Work instruction:
In the records that follow, find the line with "ATOM 35 O O"; from there, retype every line exactly through the line with "ATOM 38 C C", which also belongs to the answer.

(Source records)
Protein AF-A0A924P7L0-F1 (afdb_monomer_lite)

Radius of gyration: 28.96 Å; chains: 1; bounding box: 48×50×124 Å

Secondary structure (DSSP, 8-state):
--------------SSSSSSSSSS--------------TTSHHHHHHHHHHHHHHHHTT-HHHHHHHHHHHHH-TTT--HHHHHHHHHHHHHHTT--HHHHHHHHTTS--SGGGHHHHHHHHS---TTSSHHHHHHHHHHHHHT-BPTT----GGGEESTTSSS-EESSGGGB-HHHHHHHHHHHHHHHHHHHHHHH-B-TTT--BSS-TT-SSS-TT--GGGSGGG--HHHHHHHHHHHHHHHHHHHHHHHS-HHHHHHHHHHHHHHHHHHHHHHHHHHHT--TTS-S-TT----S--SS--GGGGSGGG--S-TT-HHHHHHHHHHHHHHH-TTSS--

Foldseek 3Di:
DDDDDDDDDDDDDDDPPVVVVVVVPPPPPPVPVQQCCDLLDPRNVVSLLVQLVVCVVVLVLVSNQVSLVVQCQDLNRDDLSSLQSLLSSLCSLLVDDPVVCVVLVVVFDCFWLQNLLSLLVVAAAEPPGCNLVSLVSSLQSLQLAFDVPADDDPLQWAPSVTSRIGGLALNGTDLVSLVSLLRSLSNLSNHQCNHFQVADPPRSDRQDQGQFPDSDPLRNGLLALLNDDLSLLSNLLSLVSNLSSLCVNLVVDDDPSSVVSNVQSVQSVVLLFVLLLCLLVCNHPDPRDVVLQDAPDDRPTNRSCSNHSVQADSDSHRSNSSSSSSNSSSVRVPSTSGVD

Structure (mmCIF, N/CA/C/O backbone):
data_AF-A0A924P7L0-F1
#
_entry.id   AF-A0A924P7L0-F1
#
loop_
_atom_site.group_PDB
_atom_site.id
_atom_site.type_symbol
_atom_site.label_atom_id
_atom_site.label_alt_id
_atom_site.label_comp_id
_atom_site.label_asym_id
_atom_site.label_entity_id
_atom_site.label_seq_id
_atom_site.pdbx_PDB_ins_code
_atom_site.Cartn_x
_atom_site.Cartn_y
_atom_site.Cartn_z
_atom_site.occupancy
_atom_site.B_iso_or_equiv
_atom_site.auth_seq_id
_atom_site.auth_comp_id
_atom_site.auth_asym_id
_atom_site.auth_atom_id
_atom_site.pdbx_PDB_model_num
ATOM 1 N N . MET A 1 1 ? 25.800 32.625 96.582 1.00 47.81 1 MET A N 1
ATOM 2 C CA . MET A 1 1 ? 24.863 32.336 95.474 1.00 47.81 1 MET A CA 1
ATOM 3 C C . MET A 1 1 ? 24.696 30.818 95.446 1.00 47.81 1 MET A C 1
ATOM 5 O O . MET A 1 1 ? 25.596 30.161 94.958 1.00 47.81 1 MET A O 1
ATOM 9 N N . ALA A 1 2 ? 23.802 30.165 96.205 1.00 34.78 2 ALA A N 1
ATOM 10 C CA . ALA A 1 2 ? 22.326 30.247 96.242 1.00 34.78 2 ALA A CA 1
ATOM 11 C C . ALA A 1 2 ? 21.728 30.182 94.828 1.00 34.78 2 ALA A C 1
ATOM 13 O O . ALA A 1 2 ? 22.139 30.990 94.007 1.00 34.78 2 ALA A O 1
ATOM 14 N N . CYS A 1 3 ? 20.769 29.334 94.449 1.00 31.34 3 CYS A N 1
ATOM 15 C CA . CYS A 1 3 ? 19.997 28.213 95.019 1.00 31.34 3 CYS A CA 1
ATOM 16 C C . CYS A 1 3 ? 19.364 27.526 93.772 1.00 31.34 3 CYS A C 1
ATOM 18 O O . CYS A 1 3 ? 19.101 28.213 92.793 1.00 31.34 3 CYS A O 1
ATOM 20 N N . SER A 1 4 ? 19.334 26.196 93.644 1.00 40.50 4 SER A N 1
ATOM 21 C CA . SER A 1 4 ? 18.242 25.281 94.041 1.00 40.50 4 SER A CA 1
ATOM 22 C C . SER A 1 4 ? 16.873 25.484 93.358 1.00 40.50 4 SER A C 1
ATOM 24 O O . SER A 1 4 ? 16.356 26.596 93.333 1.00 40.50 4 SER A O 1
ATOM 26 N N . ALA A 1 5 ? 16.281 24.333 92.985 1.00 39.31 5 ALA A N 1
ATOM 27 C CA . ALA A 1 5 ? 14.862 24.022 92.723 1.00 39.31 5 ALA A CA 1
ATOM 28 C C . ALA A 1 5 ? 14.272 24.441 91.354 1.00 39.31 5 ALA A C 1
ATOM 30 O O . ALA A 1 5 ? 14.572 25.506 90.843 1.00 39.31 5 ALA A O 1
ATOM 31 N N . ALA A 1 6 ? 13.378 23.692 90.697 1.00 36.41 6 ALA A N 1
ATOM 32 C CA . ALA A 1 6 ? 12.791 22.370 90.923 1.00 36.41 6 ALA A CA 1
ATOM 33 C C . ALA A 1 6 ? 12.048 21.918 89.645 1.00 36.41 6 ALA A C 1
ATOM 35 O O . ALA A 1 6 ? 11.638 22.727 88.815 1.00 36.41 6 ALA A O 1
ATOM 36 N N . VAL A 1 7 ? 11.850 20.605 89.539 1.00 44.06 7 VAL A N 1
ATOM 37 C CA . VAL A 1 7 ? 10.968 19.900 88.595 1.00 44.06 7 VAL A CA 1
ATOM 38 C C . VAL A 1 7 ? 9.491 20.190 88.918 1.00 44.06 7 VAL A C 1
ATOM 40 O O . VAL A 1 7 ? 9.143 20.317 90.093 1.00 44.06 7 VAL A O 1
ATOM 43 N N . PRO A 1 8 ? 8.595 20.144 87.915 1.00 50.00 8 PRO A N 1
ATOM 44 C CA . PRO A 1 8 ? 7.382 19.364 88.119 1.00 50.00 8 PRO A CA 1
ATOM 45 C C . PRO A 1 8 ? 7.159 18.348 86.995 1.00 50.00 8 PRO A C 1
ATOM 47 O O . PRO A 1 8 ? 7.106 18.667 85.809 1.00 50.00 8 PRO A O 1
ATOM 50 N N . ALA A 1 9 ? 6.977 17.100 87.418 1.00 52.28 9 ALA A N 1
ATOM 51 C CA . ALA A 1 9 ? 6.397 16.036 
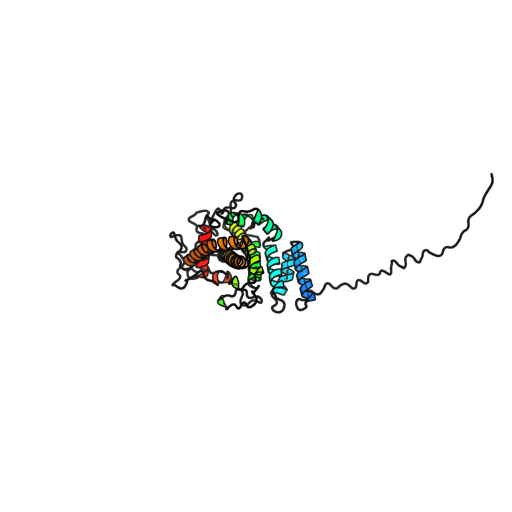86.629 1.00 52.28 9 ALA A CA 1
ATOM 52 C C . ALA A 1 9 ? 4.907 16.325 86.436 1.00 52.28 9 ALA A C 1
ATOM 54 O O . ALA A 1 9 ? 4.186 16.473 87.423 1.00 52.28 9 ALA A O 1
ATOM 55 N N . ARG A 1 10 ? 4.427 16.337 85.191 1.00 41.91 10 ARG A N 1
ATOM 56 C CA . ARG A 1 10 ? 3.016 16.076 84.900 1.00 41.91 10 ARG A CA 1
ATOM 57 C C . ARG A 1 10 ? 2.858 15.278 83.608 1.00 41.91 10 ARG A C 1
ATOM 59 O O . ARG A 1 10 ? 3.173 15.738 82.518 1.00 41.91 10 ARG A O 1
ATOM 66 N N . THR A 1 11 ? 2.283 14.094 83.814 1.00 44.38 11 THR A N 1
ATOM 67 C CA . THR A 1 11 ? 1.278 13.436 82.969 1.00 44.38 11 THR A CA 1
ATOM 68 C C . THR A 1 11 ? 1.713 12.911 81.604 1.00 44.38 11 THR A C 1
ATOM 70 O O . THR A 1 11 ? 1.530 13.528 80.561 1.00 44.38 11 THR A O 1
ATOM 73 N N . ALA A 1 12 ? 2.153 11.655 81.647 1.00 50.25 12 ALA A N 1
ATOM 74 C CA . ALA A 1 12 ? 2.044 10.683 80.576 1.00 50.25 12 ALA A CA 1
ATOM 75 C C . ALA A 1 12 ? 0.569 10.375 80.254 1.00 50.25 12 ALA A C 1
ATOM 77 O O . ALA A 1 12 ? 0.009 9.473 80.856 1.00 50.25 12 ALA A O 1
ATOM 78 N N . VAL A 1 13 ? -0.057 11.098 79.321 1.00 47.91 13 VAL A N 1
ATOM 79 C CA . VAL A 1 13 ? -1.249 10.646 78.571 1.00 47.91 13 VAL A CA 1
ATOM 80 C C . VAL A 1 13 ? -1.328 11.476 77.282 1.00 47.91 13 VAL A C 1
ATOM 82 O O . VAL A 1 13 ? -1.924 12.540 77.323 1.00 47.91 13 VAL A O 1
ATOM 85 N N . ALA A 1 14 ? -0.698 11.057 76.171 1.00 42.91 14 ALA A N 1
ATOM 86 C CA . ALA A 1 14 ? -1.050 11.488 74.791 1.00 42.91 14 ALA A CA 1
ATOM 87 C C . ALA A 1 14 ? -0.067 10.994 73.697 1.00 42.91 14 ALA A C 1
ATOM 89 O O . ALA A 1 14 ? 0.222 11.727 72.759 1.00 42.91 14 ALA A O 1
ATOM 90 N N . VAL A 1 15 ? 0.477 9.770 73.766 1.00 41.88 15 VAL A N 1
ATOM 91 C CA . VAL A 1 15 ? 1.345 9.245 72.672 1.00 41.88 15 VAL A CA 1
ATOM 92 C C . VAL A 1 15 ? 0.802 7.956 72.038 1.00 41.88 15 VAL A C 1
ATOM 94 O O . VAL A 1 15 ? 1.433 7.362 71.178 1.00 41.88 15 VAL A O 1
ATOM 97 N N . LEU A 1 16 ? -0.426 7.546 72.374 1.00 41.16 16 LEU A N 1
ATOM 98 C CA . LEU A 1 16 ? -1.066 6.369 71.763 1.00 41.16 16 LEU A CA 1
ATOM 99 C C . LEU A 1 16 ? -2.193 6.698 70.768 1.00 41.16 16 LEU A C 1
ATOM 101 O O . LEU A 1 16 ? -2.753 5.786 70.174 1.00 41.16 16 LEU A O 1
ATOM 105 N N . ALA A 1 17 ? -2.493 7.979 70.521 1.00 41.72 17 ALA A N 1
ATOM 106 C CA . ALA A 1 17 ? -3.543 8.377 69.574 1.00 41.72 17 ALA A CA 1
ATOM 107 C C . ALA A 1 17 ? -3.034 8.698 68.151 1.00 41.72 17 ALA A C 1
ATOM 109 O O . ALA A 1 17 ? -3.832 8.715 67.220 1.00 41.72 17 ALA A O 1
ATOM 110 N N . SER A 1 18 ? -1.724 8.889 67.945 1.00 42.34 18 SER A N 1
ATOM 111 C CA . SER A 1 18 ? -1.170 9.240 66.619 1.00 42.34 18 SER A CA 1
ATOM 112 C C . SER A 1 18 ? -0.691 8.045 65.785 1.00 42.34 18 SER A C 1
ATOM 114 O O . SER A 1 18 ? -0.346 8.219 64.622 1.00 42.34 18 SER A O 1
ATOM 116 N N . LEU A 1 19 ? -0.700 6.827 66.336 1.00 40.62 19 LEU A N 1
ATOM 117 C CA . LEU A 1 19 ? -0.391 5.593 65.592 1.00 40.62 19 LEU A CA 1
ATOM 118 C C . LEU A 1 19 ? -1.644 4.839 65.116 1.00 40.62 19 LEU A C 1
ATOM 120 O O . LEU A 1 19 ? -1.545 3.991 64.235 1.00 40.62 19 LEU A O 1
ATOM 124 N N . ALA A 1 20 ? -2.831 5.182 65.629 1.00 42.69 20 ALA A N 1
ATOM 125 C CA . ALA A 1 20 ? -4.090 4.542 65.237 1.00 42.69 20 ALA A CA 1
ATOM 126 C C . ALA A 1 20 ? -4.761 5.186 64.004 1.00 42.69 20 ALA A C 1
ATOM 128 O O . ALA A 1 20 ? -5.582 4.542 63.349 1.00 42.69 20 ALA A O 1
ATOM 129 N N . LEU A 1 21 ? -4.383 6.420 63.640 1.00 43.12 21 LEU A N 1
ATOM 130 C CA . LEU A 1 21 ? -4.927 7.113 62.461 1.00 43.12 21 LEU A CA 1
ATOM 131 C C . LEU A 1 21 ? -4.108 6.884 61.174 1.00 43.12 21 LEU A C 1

---

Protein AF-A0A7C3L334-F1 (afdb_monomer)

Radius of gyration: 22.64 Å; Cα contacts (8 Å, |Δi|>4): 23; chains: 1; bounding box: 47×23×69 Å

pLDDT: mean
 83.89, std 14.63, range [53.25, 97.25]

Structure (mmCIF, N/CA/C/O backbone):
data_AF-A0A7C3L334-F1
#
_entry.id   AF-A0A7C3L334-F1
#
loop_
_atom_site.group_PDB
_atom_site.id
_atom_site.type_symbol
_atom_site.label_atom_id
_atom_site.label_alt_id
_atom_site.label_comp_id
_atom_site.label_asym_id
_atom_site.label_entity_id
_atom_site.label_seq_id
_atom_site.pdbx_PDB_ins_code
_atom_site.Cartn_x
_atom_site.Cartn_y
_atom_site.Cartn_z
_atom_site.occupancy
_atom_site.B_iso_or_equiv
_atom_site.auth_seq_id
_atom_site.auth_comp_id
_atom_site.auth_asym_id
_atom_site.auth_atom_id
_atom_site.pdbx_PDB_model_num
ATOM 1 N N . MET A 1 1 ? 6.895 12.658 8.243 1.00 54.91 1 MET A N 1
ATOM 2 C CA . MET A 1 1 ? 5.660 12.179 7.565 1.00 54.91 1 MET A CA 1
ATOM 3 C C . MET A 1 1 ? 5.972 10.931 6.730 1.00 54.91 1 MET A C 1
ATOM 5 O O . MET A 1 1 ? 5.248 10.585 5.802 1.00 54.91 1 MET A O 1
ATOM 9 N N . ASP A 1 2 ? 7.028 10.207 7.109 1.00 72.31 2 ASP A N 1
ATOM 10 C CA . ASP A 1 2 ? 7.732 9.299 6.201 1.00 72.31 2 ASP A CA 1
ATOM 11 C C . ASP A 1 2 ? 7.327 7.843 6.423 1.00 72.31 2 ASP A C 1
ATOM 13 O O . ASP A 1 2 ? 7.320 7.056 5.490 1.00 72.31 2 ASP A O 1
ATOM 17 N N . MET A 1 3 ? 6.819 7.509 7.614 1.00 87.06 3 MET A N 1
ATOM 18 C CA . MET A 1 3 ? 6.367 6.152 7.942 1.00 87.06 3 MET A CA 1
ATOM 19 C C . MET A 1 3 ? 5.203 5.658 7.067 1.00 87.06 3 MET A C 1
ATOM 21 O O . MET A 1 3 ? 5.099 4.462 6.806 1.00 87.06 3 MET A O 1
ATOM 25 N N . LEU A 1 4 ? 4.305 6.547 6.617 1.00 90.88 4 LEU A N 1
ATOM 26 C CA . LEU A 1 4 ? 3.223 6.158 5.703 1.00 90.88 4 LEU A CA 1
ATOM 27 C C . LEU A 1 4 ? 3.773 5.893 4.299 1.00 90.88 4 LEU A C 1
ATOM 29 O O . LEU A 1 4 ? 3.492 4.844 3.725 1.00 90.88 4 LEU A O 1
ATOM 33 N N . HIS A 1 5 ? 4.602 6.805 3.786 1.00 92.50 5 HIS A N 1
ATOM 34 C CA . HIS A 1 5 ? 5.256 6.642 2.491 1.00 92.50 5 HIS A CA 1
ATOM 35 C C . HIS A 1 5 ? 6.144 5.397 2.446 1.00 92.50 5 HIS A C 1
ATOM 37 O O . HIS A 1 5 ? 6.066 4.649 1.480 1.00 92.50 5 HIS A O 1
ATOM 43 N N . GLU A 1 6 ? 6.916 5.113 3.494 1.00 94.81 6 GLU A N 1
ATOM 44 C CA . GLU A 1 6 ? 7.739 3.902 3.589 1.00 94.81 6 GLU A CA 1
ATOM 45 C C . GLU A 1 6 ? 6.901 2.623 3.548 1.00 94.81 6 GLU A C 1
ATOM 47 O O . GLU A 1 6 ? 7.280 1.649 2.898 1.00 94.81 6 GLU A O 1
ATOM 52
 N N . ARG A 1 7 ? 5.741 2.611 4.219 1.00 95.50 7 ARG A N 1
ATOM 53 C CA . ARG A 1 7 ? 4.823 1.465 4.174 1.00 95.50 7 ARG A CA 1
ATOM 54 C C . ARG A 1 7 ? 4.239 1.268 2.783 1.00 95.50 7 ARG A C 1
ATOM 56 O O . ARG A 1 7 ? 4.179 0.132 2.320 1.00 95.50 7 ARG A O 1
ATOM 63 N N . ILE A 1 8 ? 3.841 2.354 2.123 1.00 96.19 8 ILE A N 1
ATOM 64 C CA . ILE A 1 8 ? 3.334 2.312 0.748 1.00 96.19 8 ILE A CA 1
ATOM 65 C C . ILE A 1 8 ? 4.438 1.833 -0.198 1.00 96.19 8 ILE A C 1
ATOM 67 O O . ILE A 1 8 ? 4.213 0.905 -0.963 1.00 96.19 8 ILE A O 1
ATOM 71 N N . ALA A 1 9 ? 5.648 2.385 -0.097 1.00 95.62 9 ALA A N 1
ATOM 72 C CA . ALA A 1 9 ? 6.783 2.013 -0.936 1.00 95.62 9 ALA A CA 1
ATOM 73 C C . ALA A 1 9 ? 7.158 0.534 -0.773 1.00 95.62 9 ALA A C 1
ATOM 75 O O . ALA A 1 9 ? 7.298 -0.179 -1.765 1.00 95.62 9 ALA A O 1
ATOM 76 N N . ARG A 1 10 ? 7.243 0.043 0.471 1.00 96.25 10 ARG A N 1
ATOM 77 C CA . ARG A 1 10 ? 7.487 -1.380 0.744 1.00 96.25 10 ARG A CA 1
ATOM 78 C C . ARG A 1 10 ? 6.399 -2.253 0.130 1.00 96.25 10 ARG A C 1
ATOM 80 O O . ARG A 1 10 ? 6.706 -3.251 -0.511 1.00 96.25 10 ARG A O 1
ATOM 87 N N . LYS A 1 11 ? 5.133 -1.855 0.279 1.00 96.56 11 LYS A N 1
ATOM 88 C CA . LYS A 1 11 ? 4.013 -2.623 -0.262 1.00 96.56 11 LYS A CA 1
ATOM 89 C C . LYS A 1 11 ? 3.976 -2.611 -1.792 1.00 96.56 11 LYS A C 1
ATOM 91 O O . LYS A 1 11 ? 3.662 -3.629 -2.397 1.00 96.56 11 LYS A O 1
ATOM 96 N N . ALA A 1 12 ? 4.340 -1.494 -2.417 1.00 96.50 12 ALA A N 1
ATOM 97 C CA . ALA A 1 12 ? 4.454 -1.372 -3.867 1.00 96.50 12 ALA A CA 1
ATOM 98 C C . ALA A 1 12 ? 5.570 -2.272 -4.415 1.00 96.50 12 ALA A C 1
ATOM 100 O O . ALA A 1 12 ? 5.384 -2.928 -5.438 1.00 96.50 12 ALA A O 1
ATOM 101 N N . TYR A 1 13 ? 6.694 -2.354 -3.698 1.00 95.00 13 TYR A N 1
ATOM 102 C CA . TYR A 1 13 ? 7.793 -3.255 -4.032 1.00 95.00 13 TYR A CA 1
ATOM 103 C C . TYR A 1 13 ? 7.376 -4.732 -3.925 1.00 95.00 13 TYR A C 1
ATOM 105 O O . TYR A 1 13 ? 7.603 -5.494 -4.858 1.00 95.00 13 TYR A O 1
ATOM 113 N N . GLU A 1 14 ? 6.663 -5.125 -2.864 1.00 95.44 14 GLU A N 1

Answer section:
ATOM 35 O O . ALA A 1 6 ? 11.638 22.727 88.815 1.00 36.41 6 ALA A O 1
ATOM 36 N N . VAL A 1 7 ? 11.850 20.605 89.539 1.00 44.06 7 VAL A N 1
ATOM 37 C CA . VAL A 1 7 ? 10.968 19.900 88.595 1.00 44.06 7 VAL A CA 1
ATOM 38 C C . VAL A 1 7 ? 9.491 20.190 88.918 1.00 44.06 7 VAL A C 1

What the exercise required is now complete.